Like anyone else, I don’t enjoy going to the dentist, but it seems to me to be worth a regular visit to keep my choppers intact. My favourite dentist is a South American (in fact, almost all the dentists around here are Argentinean. The Chinese handle the egg foo yong trade, the Rumanians control the musical entertainment, the Italians lead the linguini business while we Brits seem to be chiefly in charge of ‘consumption’. It could be worse.). My Argentinean will say ‘open wide, yes… not so bad… (scratch, scratch) yers, it’ll do. That’ll be twenty euros!’ Well, who can argue with that?

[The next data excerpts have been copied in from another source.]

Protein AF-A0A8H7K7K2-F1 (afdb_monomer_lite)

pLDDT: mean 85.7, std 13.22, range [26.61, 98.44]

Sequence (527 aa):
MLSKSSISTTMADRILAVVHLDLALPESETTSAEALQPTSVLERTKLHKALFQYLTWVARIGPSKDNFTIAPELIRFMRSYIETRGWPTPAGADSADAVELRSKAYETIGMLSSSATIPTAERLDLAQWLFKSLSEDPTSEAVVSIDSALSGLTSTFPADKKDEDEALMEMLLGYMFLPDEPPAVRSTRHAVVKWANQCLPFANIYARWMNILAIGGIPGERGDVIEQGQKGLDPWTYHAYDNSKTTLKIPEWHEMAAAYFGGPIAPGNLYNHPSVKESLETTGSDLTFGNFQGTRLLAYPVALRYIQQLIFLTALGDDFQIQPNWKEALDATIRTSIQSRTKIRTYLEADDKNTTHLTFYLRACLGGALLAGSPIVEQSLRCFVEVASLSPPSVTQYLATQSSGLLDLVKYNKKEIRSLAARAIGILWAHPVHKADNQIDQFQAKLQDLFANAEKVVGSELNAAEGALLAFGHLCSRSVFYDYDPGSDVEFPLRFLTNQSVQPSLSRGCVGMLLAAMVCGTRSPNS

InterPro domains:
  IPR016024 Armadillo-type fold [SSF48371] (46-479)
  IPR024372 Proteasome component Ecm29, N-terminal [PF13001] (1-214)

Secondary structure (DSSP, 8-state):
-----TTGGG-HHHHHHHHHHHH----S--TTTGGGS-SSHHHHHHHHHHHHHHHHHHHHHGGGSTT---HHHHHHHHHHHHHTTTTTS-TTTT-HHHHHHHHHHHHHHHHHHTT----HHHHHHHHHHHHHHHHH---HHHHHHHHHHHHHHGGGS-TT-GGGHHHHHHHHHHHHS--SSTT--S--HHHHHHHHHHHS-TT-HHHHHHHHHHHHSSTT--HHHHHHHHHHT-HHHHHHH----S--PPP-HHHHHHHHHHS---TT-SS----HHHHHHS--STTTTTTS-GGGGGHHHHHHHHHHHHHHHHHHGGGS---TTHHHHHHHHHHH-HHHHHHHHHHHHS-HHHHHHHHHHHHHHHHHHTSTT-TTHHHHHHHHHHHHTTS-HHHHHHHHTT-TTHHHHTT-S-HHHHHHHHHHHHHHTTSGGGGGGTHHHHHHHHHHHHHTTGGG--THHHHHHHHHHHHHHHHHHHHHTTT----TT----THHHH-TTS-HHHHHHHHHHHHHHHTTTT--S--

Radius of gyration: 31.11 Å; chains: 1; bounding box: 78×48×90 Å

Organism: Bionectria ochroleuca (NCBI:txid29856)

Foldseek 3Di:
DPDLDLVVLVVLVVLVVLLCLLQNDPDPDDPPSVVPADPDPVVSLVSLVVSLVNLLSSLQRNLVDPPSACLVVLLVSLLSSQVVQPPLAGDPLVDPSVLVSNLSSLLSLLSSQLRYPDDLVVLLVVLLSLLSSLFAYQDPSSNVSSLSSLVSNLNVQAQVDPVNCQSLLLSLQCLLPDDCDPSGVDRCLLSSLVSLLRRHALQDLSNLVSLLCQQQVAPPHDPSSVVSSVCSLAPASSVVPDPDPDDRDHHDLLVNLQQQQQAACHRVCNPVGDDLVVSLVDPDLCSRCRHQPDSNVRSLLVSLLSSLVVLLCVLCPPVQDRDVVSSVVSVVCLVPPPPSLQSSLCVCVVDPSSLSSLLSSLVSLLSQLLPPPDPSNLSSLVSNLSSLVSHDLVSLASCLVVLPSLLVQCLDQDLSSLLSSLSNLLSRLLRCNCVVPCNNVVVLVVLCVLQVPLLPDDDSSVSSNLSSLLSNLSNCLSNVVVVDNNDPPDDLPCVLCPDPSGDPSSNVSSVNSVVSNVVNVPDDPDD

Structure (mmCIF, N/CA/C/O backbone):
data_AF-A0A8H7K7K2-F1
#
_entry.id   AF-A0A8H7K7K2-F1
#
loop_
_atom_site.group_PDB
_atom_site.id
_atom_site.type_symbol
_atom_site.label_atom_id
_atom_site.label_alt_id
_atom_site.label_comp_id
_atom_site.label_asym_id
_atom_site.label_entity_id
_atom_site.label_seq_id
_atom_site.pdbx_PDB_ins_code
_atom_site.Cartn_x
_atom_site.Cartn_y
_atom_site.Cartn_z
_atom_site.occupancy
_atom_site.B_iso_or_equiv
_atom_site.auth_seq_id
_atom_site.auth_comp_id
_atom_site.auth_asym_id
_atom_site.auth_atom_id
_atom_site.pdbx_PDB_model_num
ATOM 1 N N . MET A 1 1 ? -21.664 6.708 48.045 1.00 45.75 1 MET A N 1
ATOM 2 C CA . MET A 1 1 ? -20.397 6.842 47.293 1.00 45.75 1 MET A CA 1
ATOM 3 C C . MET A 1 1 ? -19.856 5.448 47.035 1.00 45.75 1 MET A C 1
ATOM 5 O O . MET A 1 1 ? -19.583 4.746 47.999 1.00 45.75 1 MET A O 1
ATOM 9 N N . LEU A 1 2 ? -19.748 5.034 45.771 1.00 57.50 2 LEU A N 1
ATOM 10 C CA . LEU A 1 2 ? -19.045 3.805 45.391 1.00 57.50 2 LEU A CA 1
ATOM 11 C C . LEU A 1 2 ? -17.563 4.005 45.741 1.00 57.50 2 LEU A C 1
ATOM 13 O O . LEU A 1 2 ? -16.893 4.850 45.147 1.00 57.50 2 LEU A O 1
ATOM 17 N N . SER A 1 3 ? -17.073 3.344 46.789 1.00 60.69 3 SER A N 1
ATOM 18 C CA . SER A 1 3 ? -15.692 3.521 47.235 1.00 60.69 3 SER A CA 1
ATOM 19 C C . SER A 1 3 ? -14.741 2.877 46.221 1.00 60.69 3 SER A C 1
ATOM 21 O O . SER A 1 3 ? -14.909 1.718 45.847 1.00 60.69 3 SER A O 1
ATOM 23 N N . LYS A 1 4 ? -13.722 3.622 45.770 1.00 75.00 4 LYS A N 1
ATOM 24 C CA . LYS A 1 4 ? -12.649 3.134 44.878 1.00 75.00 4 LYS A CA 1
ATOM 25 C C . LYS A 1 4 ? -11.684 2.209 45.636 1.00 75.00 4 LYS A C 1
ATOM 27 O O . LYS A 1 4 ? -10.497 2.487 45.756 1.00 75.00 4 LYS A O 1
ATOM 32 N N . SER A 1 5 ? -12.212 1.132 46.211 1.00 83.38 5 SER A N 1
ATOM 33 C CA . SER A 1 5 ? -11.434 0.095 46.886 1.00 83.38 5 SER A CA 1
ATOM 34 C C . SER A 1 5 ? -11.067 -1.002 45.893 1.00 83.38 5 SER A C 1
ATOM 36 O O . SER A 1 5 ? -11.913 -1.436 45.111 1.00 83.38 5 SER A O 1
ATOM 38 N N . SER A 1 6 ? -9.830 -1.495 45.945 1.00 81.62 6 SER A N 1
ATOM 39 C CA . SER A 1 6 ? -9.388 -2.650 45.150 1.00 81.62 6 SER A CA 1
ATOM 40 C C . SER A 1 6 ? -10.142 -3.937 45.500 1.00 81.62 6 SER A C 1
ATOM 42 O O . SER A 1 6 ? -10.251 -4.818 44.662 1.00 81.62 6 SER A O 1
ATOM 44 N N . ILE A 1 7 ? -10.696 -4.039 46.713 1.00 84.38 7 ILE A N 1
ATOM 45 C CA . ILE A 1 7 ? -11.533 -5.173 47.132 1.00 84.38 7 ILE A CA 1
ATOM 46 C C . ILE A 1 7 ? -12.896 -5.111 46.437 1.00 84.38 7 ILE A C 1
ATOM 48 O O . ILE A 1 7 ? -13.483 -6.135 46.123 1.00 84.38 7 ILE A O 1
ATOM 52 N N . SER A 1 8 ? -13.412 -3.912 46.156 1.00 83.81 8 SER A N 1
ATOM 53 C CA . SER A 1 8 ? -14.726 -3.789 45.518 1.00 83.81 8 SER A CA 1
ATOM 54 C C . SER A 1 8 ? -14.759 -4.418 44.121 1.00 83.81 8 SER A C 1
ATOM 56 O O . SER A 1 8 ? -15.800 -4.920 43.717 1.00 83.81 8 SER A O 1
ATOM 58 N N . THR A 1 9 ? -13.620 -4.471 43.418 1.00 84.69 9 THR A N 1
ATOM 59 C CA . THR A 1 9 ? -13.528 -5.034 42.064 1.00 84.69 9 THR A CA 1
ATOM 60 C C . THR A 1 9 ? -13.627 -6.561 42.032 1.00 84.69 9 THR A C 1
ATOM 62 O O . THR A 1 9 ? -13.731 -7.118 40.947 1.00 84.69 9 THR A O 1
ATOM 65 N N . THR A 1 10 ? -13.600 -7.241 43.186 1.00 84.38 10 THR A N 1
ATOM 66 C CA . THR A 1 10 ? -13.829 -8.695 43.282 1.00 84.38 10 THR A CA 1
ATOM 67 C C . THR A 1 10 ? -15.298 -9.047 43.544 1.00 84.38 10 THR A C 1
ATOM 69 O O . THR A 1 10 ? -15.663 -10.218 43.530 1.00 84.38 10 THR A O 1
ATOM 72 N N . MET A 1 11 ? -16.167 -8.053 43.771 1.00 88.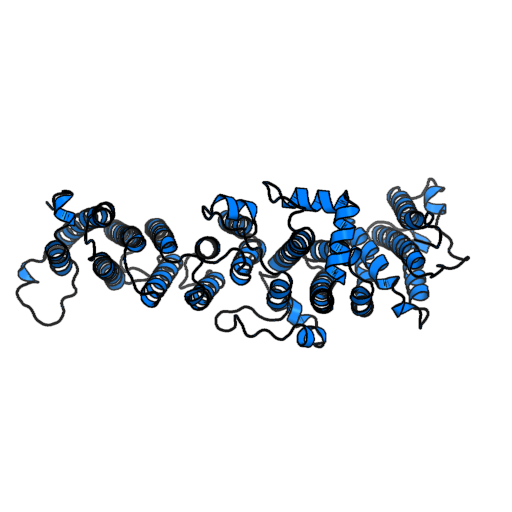62 11 MET A N 1
ATOM 73 C CA . MET A 1 11 ? -17.587 -8.254 44.080 1.00 88.62 11 MET A CA 1
ATOM 74 C C . MET A 1 11 ? -18.453 -8.285 42.809 1.00 88.62 11 MET A C 1
ATOM 76 O O . MET A 1 11 ? -19.363 -7.467 42.668 1.00 88.62 11 MET A O 1
ATOM 80 N N . ALA A 1 12 ? -18.165 -9.219 41.898 1.00 87.75 12 ALA A N 1
ATOM 81 C CA . ALA A 1 12 ? -18.808 -9.369 40.586 1.00 87.75 12 ALA A CA 1
ATOM 82 C C . ALA A 1 12 ? -20.339 -9.179 40.613 1.00 87.75 12 ALA A C 1
ATOM 84 O O . ALA A 1 12 ? -20.850 -8.231 40.017 1.00 87.75 12 ALA A O 1
ATOM 85 N N . ASP A 1 13 ? -21.049 -9.997 41.394 1.00 88.44 13 ASP A N 1
ATOM 86 C CA . ASP A 1 13 ? -22.518 -9.983 41.469 1.00 88.44 13 ASP A CA 1
ATOM 87 C C . ASP A 1 13 ? -23.079 -8.630 41.920 1.00 88.44 13 ASP A C 1
ATOM 89 O O . ASP A 1 13 ? -24.115 -8.173 41.442 1.00 88.44 13 ASP A O 1
ATOM 93 N N . ARG A 1 14 ? -22.383 -7.949 42.840 1.00 89.31 14 ARG A N 1
ATOM 94 C CA . ARG A 1 14 ? -22.817 -6.641 43.350 1.00 89.31 14 ARG A CA 1
ATOM 95 C C . ARG A 1 14 ? -22.606 -5.542 42.322 1.00 89.31 14 ARG A C 1
ATOM 97 O O . ARG A 1 14 ? -23.440 -4.647 42.225 1.00 89.31 14 ARG A O 1
ATOM 104 N N . ILE A 1 15 ? -21.500 -5.600 41.579 1.00 90.00 15 ILE A N 1
ATOM 105 C CA . ILE A 1 15 ? -21.233 -4.661 40.486 1.00 90.00 15 ILE A CA 1
ATOM 106 C C . ILE A 1 15 ? -22.333 -4.811 39.435 1.00 90.00 15 ILE A C 1
ATOM 108 O O . ILE A 1 15 ? -22.971 -3.822 39.084 1.00 90.00 15 ILE A O 1
ATOM 112 N N . LEU A 1 16 ? -22.602 -6.043 39.000 1.00 89.50 16 LEU A N 1
ATOM 113 C CA . LEU A 1 16 ? -23.630 -6.334 38.004 1.00 89.50 16 LEU A CA 1
ATOM 114 C C . LEU A 1 16 ? -25.025 -5.928 38.484 1.00 89.50 16 LEU A C 1
ATOM 116 O O . LEU A 1 16 ? -25.751 -5.294 37.728 1.00 89.50 16 LEU A O 1
ATOM 120 N N . ALA A 1 17 ? -25.382 -6.185 39.746 1.00 87.75 17 ALA A N 1
ATOM 121 C CA . ALA A 1 17 ? -26.673 -5.772 40.300 1.00 87.75 17 ALA A CA 1
ATOM 122 C C . ALA A 1 17 ? -26.877 -4.246 40.269 1.00 87.75 17 ALA A C 1
ATOM 124 O O . ALA A 1 17 ? -27.964 -3.777 39.938 1.00 87.75 17 ALA A O 1
ATOM 125 N N . VAL A 1 18 ? -25.838 -3.461 40.581 1.00 87.94 18 VAL A N 1
ATOM 126 C CA . VAL A 1 18 ? -25.904 -1.989 40.504 1.00 87.94 18 VAL A CA 1
ATOM 127 C C . VAL A 1 18 ? -26.028 -1.523 39.055 1.00 87.94 18 VAL A C 1
ATOM 129 O O . VAL A 1 18 ? -26.802 -0.613 38.773 1.00 87.94 18 VAL A O 1
ATOM 132 N N . VAL A 1 19 ? -25.292 -2.151 38.137 1.00 88.75 19 VAL A N 1
ATOM 133 C CA . VAL A 1 19 ? -25.357 -1.835 36.705 1.00 88.75 19 VAL A CA 1
ATOM 134 C C . VAL A 1 19 ? -26.732 -2.158 36.131 1.00 88.75 19 VAL A C 1
ATOM 136 O O . VAL A 1 19 ? -27.298 -1.327 35.432 1.00 88.75 19 VAL A O 1
ATOM 139 N N . HIS A 1 20 ? -27.296 -3.318 36.464 1.00 85.50 20 HIS A N 1
ATOM 140 C CA . HIS A 1 20 ? -28.662 -3.676 36.097 1.00 85.50 20 HIS A CA 1
ATOM 141 C C . HIS A 1 20 ? -29.669 -2.673 36.647 1.00 85.50 20 HIS A C 1
ATOM 143 O O . HIS A 1 20 ? -30.542 -2.232 35.913 1.00 85.50 20 HIS A O 1
ATOM 149 N N . LEU A 1 21 ? -29.537 -2.282 37.916 1.00 83.88 21 LEU A N 1
ATOM 150 C CA . LEU A 1 21 ? -30.456 -1.319 38.506 1.00 83.88 21 LEU A CA 1
ATOM 151 C C . LEU A 1 21 ? -30.418 0.020 37.760 1.00 83.88 21 LEU A C 1
ATOM 153 O O . LEU A 1 21 ? -31.481 0.575 37.519 1.00 83.88 21 LEU A O 1
ATOM 157 N N . ASP A 1 22 ? -29.227 0.530 37.423 1.00 82.50 22 ASP A N 1
ATOM 158 C CA . ASP A 1 22 ? -29.018 1.880 36.872 1.00 82.50 22 ASP A CA 1
ATOM 159 C C . ASP A 1 22 ? -29.141 1.982 35.344 1.00 82.50 22 ASP A C 1
ATOM 161 O O . ASP A 1 22 ? -29.597 2.999 34.829 1.00 82.50 22 ASP A O 1
ATOM 165 N N . LEU A 1 23 ? -28.731 0.943 34.610 1.00 80.19 23 LEU A N 1
ATOM 166 C CA . LEU A 1 23 ? -28.607 0.974 33.148 1.00 80.19 23 LEU A CA 1
ATOM 167 C C . LEU A 1 23 ? -29.571 0.042 32.411 1.00 80.19 23 LEU A C 1
ATOM 169 O O . LEU A 1 23 ? -29.669 0.164 31.189 1.00 80.19 23 LEU A O 1
ATOM 173 N N . ALA A 1 24 ? -30.248 -0.898 33.083 1.00 66.81 24 ALA A N 1
ATOM 174 C CA . ALA A 1 24 ? -31.181 -1.777 32.383 1.00 66.81 24 ALA A CA 1
ATOM 175 C C . ALA A 1 24 ? -32.378 -0.983 31.842 1.00 66.81 24 ALA A C 1
ATOM 177 O O . ALA A 1 24 ? -32.927 -0.097 32.501 1.00 66.81 24 ALA A O 1
ATOM 178 N N . LEU A 1 25 ? -32.792 -1.333 30.625 1.00 55.06 25 LEU A N 1
ATOM 179 C CA . LEU A 1 25 ? -34.080 -0.915 30.092 1.00 55.06 25 LEU A CA 1
ATOM 180 C C . LEU A 1 25 ? -35.192 -1.566 30.928 1.00 55.06 25 LEU A C 1
ATOM 182 O O . LEU A 1 25 ? -35.007 -2.700 31.374 1.00 55.06 25 LEU A O 1
ATOM 186 N N . PRO A 1 26 ? -36.335 -0.891 31.143 1.00 50.78 26 PRO A N 1
ATOM 187 C CA . PRO A 1 26 ? -37.485 -1.511 31.781 1.00 50.78 26 PRO A CA 1
ATOM 188 C C . PRO A 1 26 ? -38.016 -2.615 30.859 1.00 50.78 26 PRO A C 1
ATOM 190 O O . PRO A 1 26 ? -38.832 -2.371 29.970 1.00 50.78 26 PRO A O 1
ATOM 193 N N . GLU A 1 27 ? -37.510 -3.834 31.030 1.00 41.81 27 GLU A N 1
ATOM 194 C CA . GLU A 1 27 ? -38.180 -5.015 30.514 1.00 41.81 27 GLU A CA 1
ATOM 195 C C . GLU A 1 27 ? -39.508 -5.143 31.252 1.00 41.81 27 GLU A C 1
ATOM 197 O O . GLU A 1 27 ? -39.621 -4.914 32.458 1.00 41.81 27 GLU A O 1
ATOM 202 N N . SER A 1 28 ? -40.541 -5.401 30.464 1.00 45.06 28 SER A N 1
ATOM 203 C CA . SER A 1 28 ? -41.921 -5.480 30.904 1.00 45.06 28 SER A CA 1
ATOM 204 C C . SER A 1 28 ? -42.018 -6.417 32.108 1.00 45.06 28 SER A C 1
ATOM 206 O O . SER A 1 28 ? -41.653 -7.579 31.997 1.00 45.06 28 SER A O 1
ATOM 208 N N . GLU A 1 29 ? -42.537 -5.889 33.221 1.00 46.44 29 GLU A N 1
ATOM 209 C CA . GLU A 1 29 ? -42.729 -6.545 34.526 1.00 46.44 29 GLU A CA 1
ATOM 210 C C . GLU A 1 29 ? -41.542 -6.457 35.507 1.00 46.44 29 GLU A C 1
ATOM 212 O O . GLU A 1 29 ? -40.734 -7.367 35.632 1.00 46.44 29 GLU A O 1
ATOM 217 N N . THR A 1 30 ? -41.491 -5.385 36.314 1.00 43.72 30 THR A N 1
ATOM 218 C CA . THR A 1 30 ? -41.301 -5.475 37.783 1.00 43.72 30 THR A CA 1
ATOM 219 C C . THR A 1 30 ? -41.415 -4.098 38.454 1.00 43.72 30 THR A C 1
ATOM 221 O O . THR A 1 30 ? -40.554 -3.230 38.350 1.00 43.72 30 THR A O 1
ATOM 224 N N . THR A 1 31 ? -42.469 -3.919 39.247 1.00 50.97 31 THR A N 1
ATOM 225 C CA . THR A 1 31 ? -42.855 -2.687 39.966 1.00 50.97 31 THR A CA 1
ATOM 226 C C . THR A 1 31 ? -41.916 -2.262 41.110 1.00 50.97 31 THR A C 1
ATOM 228 O O . THR A 1 31 ? -42.189 -1.279 41.794 1.00 50.97 31 THR A O 1
ATOM 231 N N . SER A 1 32 ? -40.815 -2.982 41.363 1.00 52.03 32 SER A N 1
ATOM 232 C CA . SER A 1 32 ? -39.917 -2.737 42.509 1.00 52.03 32 SER A CA 1
ATOM 233 C C . SER A 1 32 ? -38.610 -2.019 42.148 1.00 52.03 32 SER A C 1
ATOM 235 O O . SER A 1 32 ? -38.081 -1.283 42.977 1.00 52.03 32 SER A O 1
ATOM 237 N N . ALA A 1 33 ? -38.089 -2.204 40.929 1.00 51.75 33 ALA A N 1
ATOM 238 C CA . ALA A 1 33 ? -36.827 -1.595 40.492 1.00 51.75 33 ALA A CA 1
ATOM 239 C C . ALA A 1 33 ? -37.004 -0.125 40.066 1.00 51.75 33 ALA A C 1
ATOM 241 O O . ALA A 1 33 ? -36.161 0.716 40.379 1.00 51.75 33 ALA A O 1
ATOM 242 N N . GLU A 1 34 ? -38.141 0.215 39.448 1.00 53.91 34 GLU A N 1
ATOM 243 C CA . GLU A 1 34 ? -38.485 1.594 39.063 1.00 53.91 34 GLU A CA 1
ATOM 244 C C . GLU A 1 34 ? -38.598 2.538 40.272 1.00 53.91 34 GLU A C 1
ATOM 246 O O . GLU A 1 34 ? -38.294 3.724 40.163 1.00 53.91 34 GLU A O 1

This time though, I’d woken up with a terrible toothache and thought I’d better go to one of those fancy places in Almería. It was going to be, at the very least, a wisdom tooth extraction.
With my intestines fairly bulging with half digested pain-killers, I drove the ninety kilometres to the Big Al at record speed, arriving half an hour early for my appointment and was asked to sit quietly with some old magazines to play with.
Why do dentists always have such dull magazines? My barber is the same: a load of women’s fashions, some ‘Cor, look at the famous’ mags like Diez Minutos or Hola, some very old current-event revistas with covers asking if Franco is dead yet and, if you’re waiting to see a lawyer rather than a dentist, something called ‘Toga’ which I don’t think is recommended reading for the general public.
They should scatter a few Playboys about. As long as they don’t catch you staring at the centrefold when they come for you, things should be all right.
Well, it wasn’t a wisdom tooth after all – the x-ray revealed that I didn’t have any left after, I now remembered, a particularly savage couple of weeks when I was twenty-one and living in Cairo. It was some kind of a gum thing – and a bloody good cleaning would no doubt take care of everything.
Just sit quietly while we go and find the cleaner.
I had visions of Mrs Mopp coming in to have a go with her bleach and sponges as I lay upside-down bathed in a bright light. The sort of light you are apparently meant to see just at the moment of death. I felt myself ready to float upwards – towaaards the light…
Just then, a misty angel swam into view. ‘Hello Richard’, said a sweet, sweet voice, ‘are you comfortable?’
Open Wide
I stared up at the small portion of her face that wasn’t covered by a mask and fell instantly in love with her. Possibly the fastest case of Stockholm syndrome on record. Long before I emitted my first shriek I knew I had to see the rest of her features. On her (no doubt perfect) chest, pinned onto her bulky uniform, her name, Berta, sent me into brief rhapsodies of poetry (that is to say, when the pain allowed it). Now, what on earth rhymes with Berta?
I was once seen to by a Swiss dentist on his yacht who was wielding a hand-drill, while I was being held steady by his wife standing behind me with her hands gripping my neck as the floor gently swayed from one side to the other. I have worn ‘braces’. I’ve had teeth pulled, poked, prodded, scraped, scratched, filed and filled. But I’ve never much felt like going back for more.